HE attacks girls, he attacks young women and he attacks older women, shattering the confidence of all.—Fahim Siddiqi / White Star
HE attacks girls, he attacks young women and he attacks older women, shattering the confidence of all.—Fahim Siddiqi / White Star

“IS he playing ‘catch me if you can’ with the police?”

“Who is he and why is he doing this?”

People are asking, questioning, as the mysterious knife attacker of Karachi’s East district remains at large. As soon as the police think they have caught him, there is another attack.

“Could there be more than one attacker?”

Twelve-year-old N of Gulshan-i-Iqbal says she saw her assailant casually leaning against the wall of a mosque with his bike parked next to him. He was wearing a black helmet and gloves. “It was a little before Isha prayers. I was with my younger brother and two cousins, one of whom I was carrying in my arms. We were heading to the nearby shop. After getting what I wanted I turned and bent down a little to let my cousin, whom I was carrying, down so that he could walk on his own,” she says.

“That’s when from the corner of my eye I saw him get on his bike and touch me as he rode past. I thought he was an eve-teaser and tried grabbing him to make him fall off his bike. I felt something scratch my fingers, making me lose my grip,” she explains, “and then he sped off.”

“I didn’t realise that he had also hurt me elsewhere until I was near my home and saw the blood. I was bleeding from the right hip. My parents rushed me to the nearest clinic where the doctor cleaned and dressed my wound. He said I had not exactly been cut but my flesh had been punctured. My injury was from some kind of a drill — like a thin dentist’s drill? It is mind-boggling,” she says.
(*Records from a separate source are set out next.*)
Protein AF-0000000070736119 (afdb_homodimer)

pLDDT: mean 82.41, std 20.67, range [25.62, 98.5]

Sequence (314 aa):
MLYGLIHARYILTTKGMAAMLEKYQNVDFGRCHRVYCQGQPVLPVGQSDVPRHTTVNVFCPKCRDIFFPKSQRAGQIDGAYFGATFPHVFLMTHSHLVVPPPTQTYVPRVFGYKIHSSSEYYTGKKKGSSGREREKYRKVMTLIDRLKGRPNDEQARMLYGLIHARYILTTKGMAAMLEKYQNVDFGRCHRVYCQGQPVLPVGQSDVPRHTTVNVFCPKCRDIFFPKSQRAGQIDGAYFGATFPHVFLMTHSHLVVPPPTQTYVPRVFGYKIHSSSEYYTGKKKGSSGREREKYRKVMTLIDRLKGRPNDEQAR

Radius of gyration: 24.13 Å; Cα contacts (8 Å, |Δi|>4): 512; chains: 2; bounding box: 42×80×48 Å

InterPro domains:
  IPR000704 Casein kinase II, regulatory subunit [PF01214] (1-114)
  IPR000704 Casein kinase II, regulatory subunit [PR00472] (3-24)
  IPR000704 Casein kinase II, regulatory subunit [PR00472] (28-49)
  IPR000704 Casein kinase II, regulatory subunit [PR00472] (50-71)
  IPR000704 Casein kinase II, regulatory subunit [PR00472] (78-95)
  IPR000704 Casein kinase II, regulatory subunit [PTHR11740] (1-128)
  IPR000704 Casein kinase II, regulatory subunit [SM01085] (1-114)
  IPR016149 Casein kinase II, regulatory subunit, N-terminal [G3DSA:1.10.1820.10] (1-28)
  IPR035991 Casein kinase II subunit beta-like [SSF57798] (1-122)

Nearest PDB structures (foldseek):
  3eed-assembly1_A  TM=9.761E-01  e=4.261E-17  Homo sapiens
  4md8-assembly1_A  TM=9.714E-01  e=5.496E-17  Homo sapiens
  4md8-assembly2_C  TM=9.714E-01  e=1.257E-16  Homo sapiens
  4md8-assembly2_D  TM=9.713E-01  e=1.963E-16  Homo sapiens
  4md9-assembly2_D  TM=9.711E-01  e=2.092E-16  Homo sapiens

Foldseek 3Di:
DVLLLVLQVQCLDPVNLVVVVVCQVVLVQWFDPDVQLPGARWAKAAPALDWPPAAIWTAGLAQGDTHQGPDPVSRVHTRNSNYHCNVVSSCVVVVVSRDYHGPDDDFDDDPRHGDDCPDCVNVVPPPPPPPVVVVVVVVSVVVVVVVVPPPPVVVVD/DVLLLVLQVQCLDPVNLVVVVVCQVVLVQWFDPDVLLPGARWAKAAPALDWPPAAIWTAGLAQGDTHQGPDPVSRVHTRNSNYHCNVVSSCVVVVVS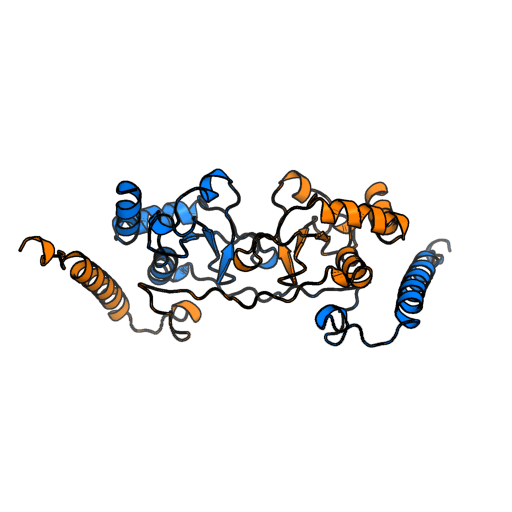RDYHGPDDDFDDDPRHGDDCPDCVNVVPPPPPPPVVVVVVVVVVVVVVVVVPPPPVVVVD

Organism: Phytophthora sojae (strain P6497) (NCBI:txid1094619)

Secondary structure (DSSP, 8-state):
-HHHHHHHHHTTSHHHHHHHHHHHHTTTT-B-SBGGGTT-B-EEE-S-SSTTS-B-EEEETTTTEEE--SSTTGGGSBGGGTTTTHHHHHHHHTGGG--PPPS-----EETTEEPPTTSHHHH----S-SSHHHHHHHHHHHHHHHHHT----GGG-/-HHHHHHHHHTTSHHHHHHHHHHHHTTTT-B-SBGGGTT-B-EEE-S-SSTTS-B-EEEETTTTEEE--SSTTGGGSBGGGTTTTHHHHHHHHTGGG--PPPS-----EETTEEPPTTSHHHH----S-SSHHHHHHHHHHHHHHHHHT----GGG-

Solvent-accessible surface area (backbone atoms only — not comparable to full-atom values): 17222 Å² total; per-residue (Å²): 108,67,67,33,49,49,41,30,53,44,46,71,35,73,69,31,38,53,54,49,49,53,38,43,75,66,38,70,67,34,54,37,54,42,52,68,50,70,59,36,56,21,34,61,28,10,88,32,68,48,77,84,72,37,44,27,27,29,32,23,64,38,76,57,40,50,26,56,46,87,46,68,68,58,38,65,37,50,3,20,33,39,15,45,28,44,52,55,53,50,39,61,73,40,50,88,71,59,46,74,57,59,87,69,70,75,73,66,28,52,86,86,36,69,64,58,76,84,32,49,80,67,63,64,56,72,65,83,58,77,75,52,57,64,48,47,54,48,44,53,49,46,46,53,51,51,61,65,62,58,63,80,62,69,73,80,108,107,68,69,34,49,50,42,29,54,43,47,70,34,72,69,31,36,52,54,48,47,51,38,44,76,66,40,70,68,34,53,38,53,42,53,69,51,69,59,37,56,22,34,62,29,10,86,32,70,49,77,83,71,37,46,27,28,29,31,24,64,38,76,58,41,49,26,56,47,88,47,69,70,58,37,66,37,52,3,20,32,41,14,44,27,43,50,52,52,50,38,61,75,41,51,90,72,60,46,74,57,57,86,69,72,74,73,67,29,51,88,84,37,71,65,56,76,84,33,49,78,68,62,63,54,74,66,84,61,75,72,53,58,62,46,49,54,48,45,52,49,46,47,53,50,51,62,64,63,59,64,81,62,68,72,80,106

Structure (mmCIF, N/CA/C/O backbone):
data_AF-0000000070736119-model_v1
#
loop_
_entity.id
_entity.type
_entity.pdbx_description
1 polymer 'Casein kinase II subunit beta'
#
loop_
_atom_site.group_PDB
_atom_site.id
_atom_site.type_symbol
_atom_site.label_atom_id
_atom_site.label_alt_id
_atom_site.label_comp_id
_atom_site.label_asym_id
_atom_site.label_entity_id
_atom_site.label_seq_id
_atom_site.pdbx_PDB_ins_code
_atom_site.Cartn_x
_atom_site.Cartn_y
_atom_site.Cartn_z
_atom_site.occupancy
_atom_site.B_iso_or_equiv
_atom_site.auth_seq_id
_atom_site.auth_comp_id
_atom_site.auth_asym_id
_atom_site.auth_atom_id
_atom_site.pdbx_PDB_model_num
ATOM 1 N N . MET A 1 1 ? 10.711 26.766 -0.793 1 79.06 1 MET A N 1
ATOM 2 C CA . MET A 1 1 ? 10.812 26.25 0.57 1 79.06 1 MET A CA 1
ATOM 3 C C . MET A 1 1 ? 9.844 26.969 1.499 1 79.06 1 MET A C 1
ATOM 5 O O . MET A 1 1 ? 8.93 26.359 2.051 1 79.06 1 MET A O 1
ATOM 9 N N . LEU A 1 2 ? 9.914 28.375 1.471 1 85 2 LEU A N 1
ATOM 10 C CA . LEU A 1 2 ? 9.047 29.125 2.371 1 85 2 LEU A CA 1
ATOM 11 C C . LEU A 1 2 ? 7.578 28.906 2.025 1 85 2 LEU A C 1
ATOM 13 O O . LEU A 1 2 ? 6.754 28.688 2.914 1 85 2 LEU A O 1
ATOM 17 N N . TYR A 1 3 ? 7.262 28.906 0.769 1 86.88 3 TYR A N 1
ATOM 18 C CA . TYR A 1 3 ? 5.883 28.703 0.348 1 86.88 3 TYR A CA 1
ATOM 19 C C . TYR A 1 3 ? 5.352 27.359 0.843 1 86.88 3 TYR A C 1
ATOM 21 O O . TYR A 1 3 ? 4.195 27.266 1.266 1 86.88 3 TYR A O 1
ATOM 29 N N . GLY A 1 4 ? 6.227 26.438 0.854 1 90.31 4 GLY A N 1
ATOM 30 C CA . GLY A 1 4 ? 5.84 25.109 1.329 1 90.31 4 GLY A CA 1
ATOM 31 C C . GLY A 1 4 ? 5.535 25.078 2.814 1 90.31 4 GLY A C 1
ATOM 32 O O . GLY A 1 4 ? 4.535 24.484 3.234 1 90.31 4 GLY A O 1
ATOM 33 N N . LEU A 1 5 ? 6.348 25.75 3.471 1 90.62 5 LEU A N 1
ATOM 34 C CA . LEU A 1 5 ? 6.148 25.75 4.914 1 90.62 5 LEU A CA 1
ATOM 35 C C . LEU A 1 5 ? 4.914 26.562 5.289 1 90.62 5 LEU A C 1
ATOM 37 O O . LEU A 1 5 ? 4.215 26.219 6.25 1 90.62 5 LEU A O 1
ATOM 41 N N . ILE A 1 6 ? 4.691 27.594 4.523 1 93.56 6 ILE A N 1
ATOM 42 C CA . ILE A 1 6 ? 3.475 28.375 4.719 1 93.56 6 ILE A CA 1
ATOM 43 C C . ILE A 1 6 ? 2.254 27.531 4.379 1 93.56 6 ILE A C 1
ATOM 45 O O . ILE A 1 6 ? 1.225 27.609 5.055 1 93.56 6 ILE A O 1
ATOM 49 N N . HIS A 1 7 ? 2.434 26.781 3.383 1 95.69 7 HIS A N 1
ATOM 50 C CA . HIS A 1 7 ? 1.337 25.891 2.996 1 95.69 7 HIS A CA 1
ATOM 51 C C . HIS A 1 7 ? 0.974 24.938 4.125 1 95.69 7 HIS A C 1
ATOM 53 O O . HIS A 1 7 ? -0.207 24.719 4.406 1 95.69 7 HIS A O 1
ATOM 59 N N . ALA A 1 8 ? 1.91 24.406 4.754 1 95.94 8 ALA A N 1
ATOM 60 C CA . ALA A 1 8 ? 1.698 23.438 5.836 1 95.94 8 ALA A CA 1
ATOM 61 C C . ALA A 1 8 ? 0.896 24.062 6.973 1 95.94 8 ALA A C 1
ATOM 63 O O . ALA A 1 8 ? 0.098 23.391 7.625 1 95.94 8 ALA A O 1
ATOM 64 N N . ARG A 1 9 ? 1.157 25.25 7.145 1 93.94 9 ARG A N 1
ATOM 65 C CA . ARG A 1 9 ? 0.405 25.953 8.18 1 93.94 9 ARG A CA 1
ATOM 66 C C . ARG A 1 9 ? -0.993 26.312 7.691 1 93.94 9 ARG A C 1
ATOM 68 O O . ARG A 1 9 ? -1.965 26.219 8.445 1 93.94 9 ARG A O 1
ATOM 75 N N . TYR A 1 10 ? -1.08 26.812 6.52 1 95.31 10 TYR A N 1
ATOM 76 C CA . TYR A 1 10 ? -2.338 27.25 5.93 1 95.31 10 TYR A CA 1
ATOM 77 C C . TYR A 1 10 ? -3.381 26.141 5.969 1 95.31 10 TYR A C 1
ATOM 79 O O . TYR A 1 10 ? -4.543 26.375 6.305 1 95.31 10 TYR A O 1
ATOM 87 N N . ILE A 1 11 ? -3.016 24.906 5.672 1 96.75 11 ILE A N 1
ATOM 88 C CA . ILE A 1 11 ? -3.982 23.828 5.527 1 96.75 11 ILE A CA 1
ATOM 89 C C . ILE A 1 11 ? -4.477 23.391 6.902 1 96.75 11 ILE A C 1
ATOM 91 O O . ILE A 1 11 ? -5.414 22.594 7.008 1 96.75 11 ILE A O 1
ATOM 95 N N . LEU A 1 12 ? -3.914 23.953 7.898 1 95.06 12 LEU A N 1
ATOM 96 C CA . LEU A 1 12 ? -4.395 23.656 9.242 1 95.06 12 LEU A CA 1
ATOM 97 C C . LEU A 1 12 ? -5.359 24.734 9.727 1 95.06 12 LEU A C 1
ATOM 99 O O . LEU A 1 12 ? -5.953 24.609 10.797 1 95.06 12 LEU A O 1
ATOM 103 N N . THR A 1 13 ? -5.539 25.75 8.891 1 93.69 13 THR A N 1
ATOM 104 C CA . THR A 1 13 ? -6.559 26.75 9.188 1 93.69 13 THR A CA 1
ATOM 105 C C . THR A 1 13 ? -7.938 26.266 8.75 1 93.69 13 THR A C 1
ATOM 107 O O . THR A 1 13 ? -8.055 25.25 8.062 1 93.69 13 THR A O 1
ATOM 110 N N . THR A 1 14 ? -8.914 27.047 9.141 1 93.62 14 THR A N 1
ATOM 111 C CA . THR A 1 14 ? -10.281 26.703 8.766 1 93.62 14 THR A CA 1
ATOM 112 C C . THR A 1 14 ? -10.453 26.75 7.25 1 93.62 14 THR A C 1
ATOM 114 O O . THR A 1 14 ? -11.016 25.828 6.652 1 93.62 14 THR A O 1
ATOM 117 N N . LYS A 1 15 ? -9.992 27.812 6.707 1 95.56 15 LYS A N 1
ATOM 118 C CA . LYS A 1 15 ? -10.102 27.969 5.258 1 95.56 15 LYS A CA 1
ATOM 119 C C . LYS A 1 15 ? -9.305 26.891 4.527 1 95.56 15 LYS A C 1
ATOM 121 O O . LYS A 1 15 ? -9.773 26.328 3.539 1 95.56 15 LYS A O 1
ATOM 126 N N . GLY A 1 16 ? -8.133 26.641 4.957 1 97.06 16 GLY A N 1
ATOM 127 C CA . GLY A 1 16 ? -7.301 25.609 4.375 1 97.06 16 GLY A CA 1
ATOM 128 C C . GLY A 1 16 ? -7.914 24.219 4.473 1 97.06 16 GLY A C 1
ATOM 129 O O . GLY A 1 16 ? -7.867 23.453 3.516 1 97.06 16 GLY A O 1
ATOM 130 N N . MET A 1 17 ? -8.469 23.969 5.59 1 96.06 17 MET A N 1
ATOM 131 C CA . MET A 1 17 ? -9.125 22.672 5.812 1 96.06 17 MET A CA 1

H says that she was also walking to a nearby shop with another woman from their apartment block in Gulistan-i-Jauhar at night when she saw a motorcyclist zoom past them as he touched her from behind. “I only felt him brush past me, and cursed him loudly for touching me. Then my neighbour noticed the blood on my shalwar. He had cut me with something sharp, like a razor or a knife. There was a deep gash on my right hip,” she says.

R, another resident of Gulistan-i-Jauhar, says that she was attacked near the Metropolitan School at around 10.30pm. “I thought the motorcyclist nudging past me wanted my purse, but he vanished after touching me. When I put my hand there, it was red with my own blood. I ran home in a panic and my mother rushed me to the nearest hospital where it was confirmed that I had been attacked by a sharp object, possibly a knife,” she says.

Sixteen-year-old Z was also attacked in a similar fashion near her home in Gulistan-i-Jauhar, as was S in Gulshan- i-Jamal. But unlike the others, who say that their attacker was dressed in black jeans and a T-shirt with a black helmet and gloves, S says that her attacker was wearing a beige shalwar kameez and a red helmet. “Could the [Pakistani] Taliban be behind this? They can make women stay indoors out of fear this way,” she wonders aloud.

Meanwhile, P says that the attacker tried to come for her when she and her daughter were walking on the road near Rabia City in Gulistan-i-Jauhar at around 11pm. But he missed and cut her daughter instead, injuring her right hip. “We had heard about the knife attacker in our area but we never thought that we would also become his victim,” she says. “There have been so many incidents now, and despite so many arrests, the police don’t have the real culprit. One day we see on the news that he has been caught, then the next day we hear of another attack along the same lines. Will he ever be caught? Are we going to live in fear for the rest of our lives,” she asks.

The police have been carrying out checks randomly but that has amounted only to further traffic congestion and the inconveniencing of people. There have been protests to put pressure on the government to catch the culprit but the officials only have statements to make regarding the matter. The police say there is no similarity between the victims so he is not after any particular sort of woman. They only know that the criminal, for some strange reason, is carrying out his attacks in East district.

Dangerous criminals are known for waving guns at their victims to get them to do whatever they ask them to do but this criminal is not interested in guns. Neither is he interested in stealing or robbing from anyone, though through his attacks he has robbed several women of their confidence. The cuts may not be deep, but the emotional scars are.